Una nuova ricerca condotta da un gruppo internazionale di ricercatori (Cina, USA e Italia) pubblicata sulla rivista Advances in Atmospheric Sciences ha utilizzato dati aggiornati al 2020 per verificare l’andamento delle temperature di superficie nelle acque marine internazionali.
Il risultato è un record di temperatura in ulteriore rialzo rispetto agli ultimi decenni, confermando così un trend in crescita già evidenziato nei risultati della ricerca del 2019, anche dal punto di vista della salinità di superficie e della stratificazione oceanica.

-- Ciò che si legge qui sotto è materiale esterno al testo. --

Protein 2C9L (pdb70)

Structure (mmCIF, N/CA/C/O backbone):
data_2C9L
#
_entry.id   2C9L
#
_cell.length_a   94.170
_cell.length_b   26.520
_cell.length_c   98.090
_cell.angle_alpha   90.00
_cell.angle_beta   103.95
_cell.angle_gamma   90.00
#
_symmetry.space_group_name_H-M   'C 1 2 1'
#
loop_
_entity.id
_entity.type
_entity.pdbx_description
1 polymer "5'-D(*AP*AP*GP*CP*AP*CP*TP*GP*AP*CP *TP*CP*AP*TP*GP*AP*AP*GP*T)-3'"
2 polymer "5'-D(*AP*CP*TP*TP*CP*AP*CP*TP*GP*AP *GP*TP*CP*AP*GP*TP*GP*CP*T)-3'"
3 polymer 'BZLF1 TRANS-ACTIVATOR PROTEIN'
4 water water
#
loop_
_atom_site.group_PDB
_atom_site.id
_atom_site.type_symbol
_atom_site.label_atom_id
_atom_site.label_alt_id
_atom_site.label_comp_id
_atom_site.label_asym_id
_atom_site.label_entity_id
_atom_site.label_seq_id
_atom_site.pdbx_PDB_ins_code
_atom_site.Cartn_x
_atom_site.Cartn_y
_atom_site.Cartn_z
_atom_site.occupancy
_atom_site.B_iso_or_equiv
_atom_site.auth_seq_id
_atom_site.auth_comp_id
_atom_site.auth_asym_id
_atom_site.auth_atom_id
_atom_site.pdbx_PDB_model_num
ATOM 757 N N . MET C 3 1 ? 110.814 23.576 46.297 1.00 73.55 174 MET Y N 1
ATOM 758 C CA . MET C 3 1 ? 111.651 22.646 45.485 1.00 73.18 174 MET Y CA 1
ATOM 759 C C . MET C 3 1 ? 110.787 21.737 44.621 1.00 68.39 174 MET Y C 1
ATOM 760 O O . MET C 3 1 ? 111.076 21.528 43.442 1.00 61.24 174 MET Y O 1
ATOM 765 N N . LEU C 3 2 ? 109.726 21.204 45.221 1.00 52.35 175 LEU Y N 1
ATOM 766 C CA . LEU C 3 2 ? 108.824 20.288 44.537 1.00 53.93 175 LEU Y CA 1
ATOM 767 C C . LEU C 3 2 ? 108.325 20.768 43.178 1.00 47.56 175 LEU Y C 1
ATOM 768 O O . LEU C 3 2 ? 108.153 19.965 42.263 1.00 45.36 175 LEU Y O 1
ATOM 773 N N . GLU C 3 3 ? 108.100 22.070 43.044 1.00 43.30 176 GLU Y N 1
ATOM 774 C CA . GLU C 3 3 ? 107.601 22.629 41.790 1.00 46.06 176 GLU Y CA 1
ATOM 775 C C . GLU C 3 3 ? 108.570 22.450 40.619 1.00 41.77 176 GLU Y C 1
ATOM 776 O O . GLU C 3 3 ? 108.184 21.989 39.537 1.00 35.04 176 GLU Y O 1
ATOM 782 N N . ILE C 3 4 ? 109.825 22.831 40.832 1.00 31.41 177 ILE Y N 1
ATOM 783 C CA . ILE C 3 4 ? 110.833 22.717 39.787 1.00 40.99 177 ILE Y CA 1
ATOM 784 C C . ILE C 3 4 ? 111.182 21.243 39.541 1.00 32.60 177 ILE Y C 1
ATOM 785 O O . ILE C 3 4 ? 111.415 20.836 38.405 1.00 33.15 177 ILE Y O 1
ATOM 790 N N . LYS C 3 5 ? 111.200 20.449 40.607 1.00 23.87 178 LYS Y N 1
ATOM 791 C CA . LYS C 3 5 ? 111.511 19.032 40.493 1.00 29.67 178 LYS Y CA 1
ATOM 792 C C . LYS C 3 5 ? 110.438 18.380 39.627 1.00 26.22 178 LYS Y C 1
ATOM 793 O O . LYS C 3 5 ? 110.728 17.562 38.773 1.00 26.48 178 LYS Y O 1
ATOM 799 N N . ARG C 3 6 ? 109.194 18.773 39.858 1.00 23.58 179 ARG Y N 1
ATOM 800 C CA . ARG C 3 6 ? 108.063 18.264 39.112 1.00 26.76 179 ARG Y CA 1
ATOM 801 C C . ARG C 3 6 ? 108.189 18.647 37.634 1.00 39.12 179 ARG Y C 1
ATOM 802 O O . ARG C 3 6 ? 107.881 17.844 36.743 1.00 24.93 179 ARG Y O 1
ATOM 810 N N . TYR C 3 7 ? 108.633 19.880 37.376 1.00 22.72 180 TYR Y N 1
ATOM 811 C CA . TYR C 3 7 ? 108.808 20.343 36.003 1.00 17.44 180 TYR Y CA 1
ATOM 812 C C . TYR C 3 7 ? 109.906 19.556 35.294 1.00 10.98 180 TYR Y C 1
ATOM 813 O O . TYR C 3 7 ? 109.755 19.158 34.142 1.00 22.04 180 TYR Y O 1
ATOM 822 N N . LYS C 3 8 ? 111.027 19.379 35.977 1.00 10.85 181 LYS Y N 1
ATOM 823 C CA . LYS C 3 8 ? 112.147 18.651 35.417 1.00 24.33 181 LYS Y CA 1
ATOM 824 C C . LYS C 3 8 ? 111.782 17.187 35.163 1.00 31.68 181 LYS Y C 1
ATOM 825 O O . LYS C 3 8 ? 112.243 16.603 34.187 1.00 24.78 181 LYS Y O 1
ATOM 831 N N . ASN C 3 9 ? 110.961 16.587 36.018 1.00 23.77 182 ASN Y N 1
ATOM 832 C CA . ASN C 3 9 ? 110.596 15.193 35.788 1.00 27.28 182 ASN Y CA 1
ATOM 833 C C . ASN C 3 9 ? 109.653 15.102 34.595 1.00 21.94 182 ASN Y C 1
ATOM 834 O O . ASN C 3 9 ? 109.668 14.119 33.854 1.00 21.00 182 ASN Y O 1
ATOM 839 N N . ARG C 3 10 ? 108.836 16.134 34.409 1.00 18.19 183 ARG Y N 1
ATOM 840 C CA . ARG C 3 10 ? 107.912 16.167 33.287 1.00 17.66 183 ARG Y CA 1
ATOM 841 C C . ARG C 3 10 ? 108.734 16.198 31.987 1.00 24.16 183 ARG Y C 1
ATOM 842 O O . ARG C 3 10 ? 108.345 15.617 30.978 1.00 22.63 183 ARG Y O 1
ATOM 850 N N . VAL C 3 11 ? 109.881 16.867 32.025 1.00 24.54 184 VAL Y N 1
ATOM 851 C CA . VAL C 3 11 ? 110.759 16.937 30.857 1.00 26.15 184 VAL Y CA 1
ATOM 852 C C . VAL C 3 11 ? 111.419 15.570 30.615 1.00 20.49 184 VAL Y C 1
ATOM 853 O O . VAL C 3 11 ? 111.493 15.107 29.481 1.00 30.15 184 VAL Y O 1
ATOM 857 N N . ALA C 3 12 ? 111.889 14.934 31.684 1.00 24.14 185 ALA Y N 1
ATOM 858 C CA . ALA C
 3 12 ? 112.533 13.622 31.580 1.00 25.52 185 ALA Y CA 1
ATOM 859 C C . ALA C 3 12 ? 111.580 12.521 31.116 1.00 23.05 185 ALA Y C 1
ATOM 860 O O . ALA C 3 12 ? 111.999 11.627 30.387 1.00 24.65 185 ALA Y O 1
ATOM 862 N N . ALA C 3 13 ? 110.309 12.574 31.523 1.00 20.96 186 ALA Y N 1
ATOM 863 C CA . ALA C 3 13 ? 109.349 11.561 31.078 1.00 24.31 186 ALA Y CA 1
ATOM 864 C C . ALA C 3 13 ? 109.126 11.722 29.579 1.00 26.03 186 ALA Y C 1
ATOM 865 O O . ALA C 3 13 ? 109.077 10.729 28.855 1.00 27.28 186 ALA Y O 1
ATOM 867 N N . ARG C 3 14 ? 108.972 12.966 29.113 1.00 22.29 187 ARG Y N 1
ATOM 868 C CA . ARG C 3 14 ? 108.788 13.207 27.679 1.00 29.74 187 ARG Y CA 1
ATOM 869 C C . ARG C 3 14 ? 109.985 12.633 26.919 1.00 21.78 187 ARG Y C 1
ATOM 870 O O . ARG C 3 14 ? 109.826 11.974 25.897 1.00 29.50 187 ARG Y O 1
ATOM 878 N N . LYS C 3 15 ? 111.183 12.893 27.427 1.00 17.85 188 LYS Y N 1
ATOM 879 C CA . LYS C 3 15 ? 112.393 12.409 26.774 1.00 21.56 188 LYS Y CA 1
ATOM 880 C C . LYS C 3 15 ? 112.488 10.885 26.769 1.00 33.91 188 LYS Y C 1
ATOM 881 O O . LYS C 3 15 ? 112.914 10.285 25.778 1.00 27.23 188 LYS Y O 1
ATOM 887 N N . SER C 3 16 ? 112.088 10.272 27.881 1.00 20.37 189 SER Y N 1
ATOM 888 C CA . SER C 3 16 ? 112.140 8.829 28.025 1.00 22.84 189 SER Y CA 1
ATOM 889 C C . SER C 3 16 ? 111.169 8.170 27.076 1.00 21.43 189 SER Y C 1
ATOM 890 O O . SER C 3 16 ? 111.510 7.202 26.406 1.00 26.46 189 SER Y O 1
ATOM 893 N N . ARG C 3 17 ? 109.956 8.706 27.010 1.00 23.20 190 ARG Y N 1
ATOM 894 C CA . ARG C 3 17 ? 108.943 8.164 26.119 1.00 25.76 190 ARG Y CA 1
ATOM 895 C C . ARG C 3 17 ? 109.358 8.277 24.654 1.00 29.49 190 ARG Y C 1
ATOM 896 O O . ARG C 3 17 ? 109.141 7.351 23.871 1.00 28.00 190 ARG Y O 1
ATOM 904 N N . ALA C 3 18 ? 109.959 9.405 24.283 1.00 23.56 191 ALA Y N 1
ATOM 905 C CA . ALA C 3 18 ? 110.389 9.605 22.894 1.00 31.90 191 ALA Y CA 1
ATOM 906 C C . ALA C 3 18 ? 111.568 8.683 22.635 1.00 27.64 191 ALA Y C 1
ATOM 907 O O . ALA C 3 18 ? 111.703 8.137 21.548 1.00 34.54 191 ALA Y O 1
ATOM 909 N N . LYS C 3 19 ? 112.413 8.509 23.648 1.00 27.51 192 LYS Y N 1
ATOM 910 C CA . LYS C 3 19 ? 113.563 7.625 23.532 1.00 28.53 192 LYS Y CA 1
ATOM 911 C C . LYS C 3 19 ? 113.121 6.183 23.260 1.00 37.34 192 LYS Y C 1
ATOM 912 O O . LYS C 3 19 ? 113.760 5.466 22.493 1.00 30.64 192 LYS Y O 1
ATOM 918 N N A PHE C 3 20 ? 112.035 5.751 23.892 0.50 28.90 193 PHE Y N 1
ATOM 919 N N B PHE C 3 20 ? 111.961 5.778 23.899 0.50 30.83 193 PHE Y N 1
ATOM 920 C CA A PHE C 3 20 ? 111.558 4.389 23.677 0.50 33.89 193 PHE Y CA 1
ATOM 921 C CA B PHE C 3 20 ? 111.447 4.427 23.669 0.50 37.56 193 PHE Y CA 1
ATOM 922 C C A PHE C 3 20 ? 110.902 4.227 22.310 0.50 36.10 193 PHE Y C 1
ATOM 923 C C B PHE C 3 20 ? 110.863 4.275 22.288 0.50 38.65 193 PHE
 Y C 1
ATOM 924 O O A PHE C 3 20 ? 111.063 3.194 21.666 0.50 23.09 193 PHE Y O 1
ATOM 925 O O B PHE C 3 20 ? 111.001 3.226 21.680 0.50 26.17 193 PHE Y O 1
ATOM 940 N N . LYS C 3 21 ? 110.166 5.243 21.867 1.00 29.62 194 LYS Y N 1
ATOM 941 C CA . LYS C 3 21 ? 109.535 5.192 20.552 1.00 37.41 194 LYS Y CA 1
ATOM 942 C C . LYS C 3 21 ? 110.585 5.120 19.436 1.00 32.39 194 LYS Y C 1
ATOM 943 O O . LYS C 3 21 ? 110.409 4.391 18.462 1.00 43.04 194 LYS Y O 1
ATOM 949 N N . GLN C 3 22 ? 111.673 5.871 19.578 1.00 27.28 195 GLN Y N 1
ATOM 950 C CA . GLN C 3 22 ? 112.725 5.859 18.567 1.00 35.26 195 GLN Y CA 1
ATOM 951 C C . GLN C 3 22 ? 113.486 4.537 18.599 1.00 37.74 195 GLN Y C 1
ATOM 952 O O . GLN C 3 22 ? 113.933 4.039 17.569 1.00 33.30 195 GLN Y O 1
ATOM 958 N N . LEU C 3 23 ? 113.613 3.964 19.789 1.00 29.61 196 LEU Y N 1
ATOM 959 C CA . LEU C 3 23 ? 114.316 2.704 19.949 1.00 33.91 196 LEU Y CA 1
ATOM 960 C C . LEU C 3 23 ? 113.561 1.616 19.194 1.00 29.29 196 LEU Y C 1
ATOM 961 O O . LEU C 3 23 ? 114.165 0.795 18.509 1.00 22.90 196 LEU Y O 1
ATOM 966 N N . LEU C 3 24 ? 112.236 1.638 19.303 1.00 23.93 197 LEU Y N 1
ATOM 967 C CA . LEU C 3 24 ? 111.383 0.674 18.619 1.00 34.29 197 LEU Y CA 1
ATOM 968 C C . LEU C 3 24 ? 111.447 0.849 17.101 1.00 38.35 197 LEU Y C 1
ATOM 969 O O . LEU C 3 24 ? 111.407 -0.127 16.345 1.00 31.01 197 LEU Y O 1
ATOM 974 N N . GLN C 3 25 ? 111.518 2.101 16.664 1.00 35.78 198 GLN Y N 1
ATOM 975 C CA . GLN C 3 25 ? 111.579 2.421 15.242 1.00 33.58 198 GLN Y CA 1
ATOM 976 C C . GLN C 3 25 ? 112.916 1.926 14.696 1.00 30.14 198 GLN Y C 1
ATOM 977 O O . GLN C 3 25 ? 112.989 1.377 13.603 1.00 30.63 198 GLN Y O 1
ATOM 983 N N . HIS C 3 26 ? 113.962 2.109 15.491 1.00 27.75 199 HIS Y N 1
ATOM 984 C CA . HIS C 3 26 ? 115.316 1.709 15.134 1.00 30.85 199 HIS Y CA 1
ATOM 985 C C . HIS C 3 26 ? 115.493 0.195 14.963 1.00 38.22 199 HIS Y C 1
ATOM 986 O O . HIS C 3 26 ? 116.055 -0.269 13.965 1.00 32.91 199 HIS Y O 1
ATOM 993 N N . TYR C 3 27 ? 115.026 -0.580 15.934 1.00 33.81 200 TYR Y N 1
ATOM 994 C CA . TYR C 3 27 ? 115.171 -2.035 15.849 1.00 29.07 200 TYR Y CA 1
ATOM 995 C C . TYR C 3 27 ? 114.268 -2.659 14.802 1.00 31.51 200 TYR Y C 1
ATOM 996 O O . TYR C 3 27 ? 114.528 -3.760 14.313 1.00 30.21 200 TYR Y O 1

Il Mediterraneo risulta l'area maggiormente colpita dall’aumento sebbene la tendenza in rialzo sia quasi totale, ad eccezione del Pacifico del Nordest. Questo aumento globale impatta sulla nostra vita in molti aspetti: dall’innalzamento del livello marino all’aumento di acidificazione delle acque, dall’intensificarsi degli eventi atmosferici all’impatto sulla vita nelle zone costiere.
Chi vive il mare ha imparato a conoscere l’importanza del suo ruolo ma anche gli effetti più diretti del cambio di equilibrio nel suo sistema. Perché l’oceano e il mare non sono solo acqua, ma un reale sistema vivente e reagente.
Dal punto di vista scientifico, il riscaldamento oceanico globale a lungo termine è un indicatore chiave per capire meglio lo stato passato e presente del sistema climatico, permettendo di avere una migliore lettura sui cambiamenti futuri.
Oltre il 90% del calore prodotto dal riscaldamento globale di origine umana viene assorbito dall’oceano, aumentandone il contenuto di calore oceanico (OHC — Ocean Heat Content) e l'innalzamento del livello del mare, principalmente attraverso l'espansione termica e lo scioglimento del ghiaccio sulla terra. A livello globale questo fornisce un mezzo utile per quantificare il cambiamento climatico.
A livello più locale, invece, il monitoraggio del riscaldamento degli oceani è cruciale e rilevante per la valutazione del rischio comunitario e l'adattamento sociale. Ad esempio per comprendere l’impatto presente e futuro a livello di inondazioni, l’aumento del cuneo salino nonché l’intensificazione degli eventi atmosferici, anche nella loro frequenza.
Per dare un’idea delle dimensioni di calore e di energia assorbite dall’oceano, nel 2019 il gruppo di ricercatori ha rilevato che negli ultimi 25 anni l’oceano ha assorbito qualcosa come 228 Zetta Joules, pari a 3,6 miliardi di esplosioni di bombe atomiche di Hiroshima.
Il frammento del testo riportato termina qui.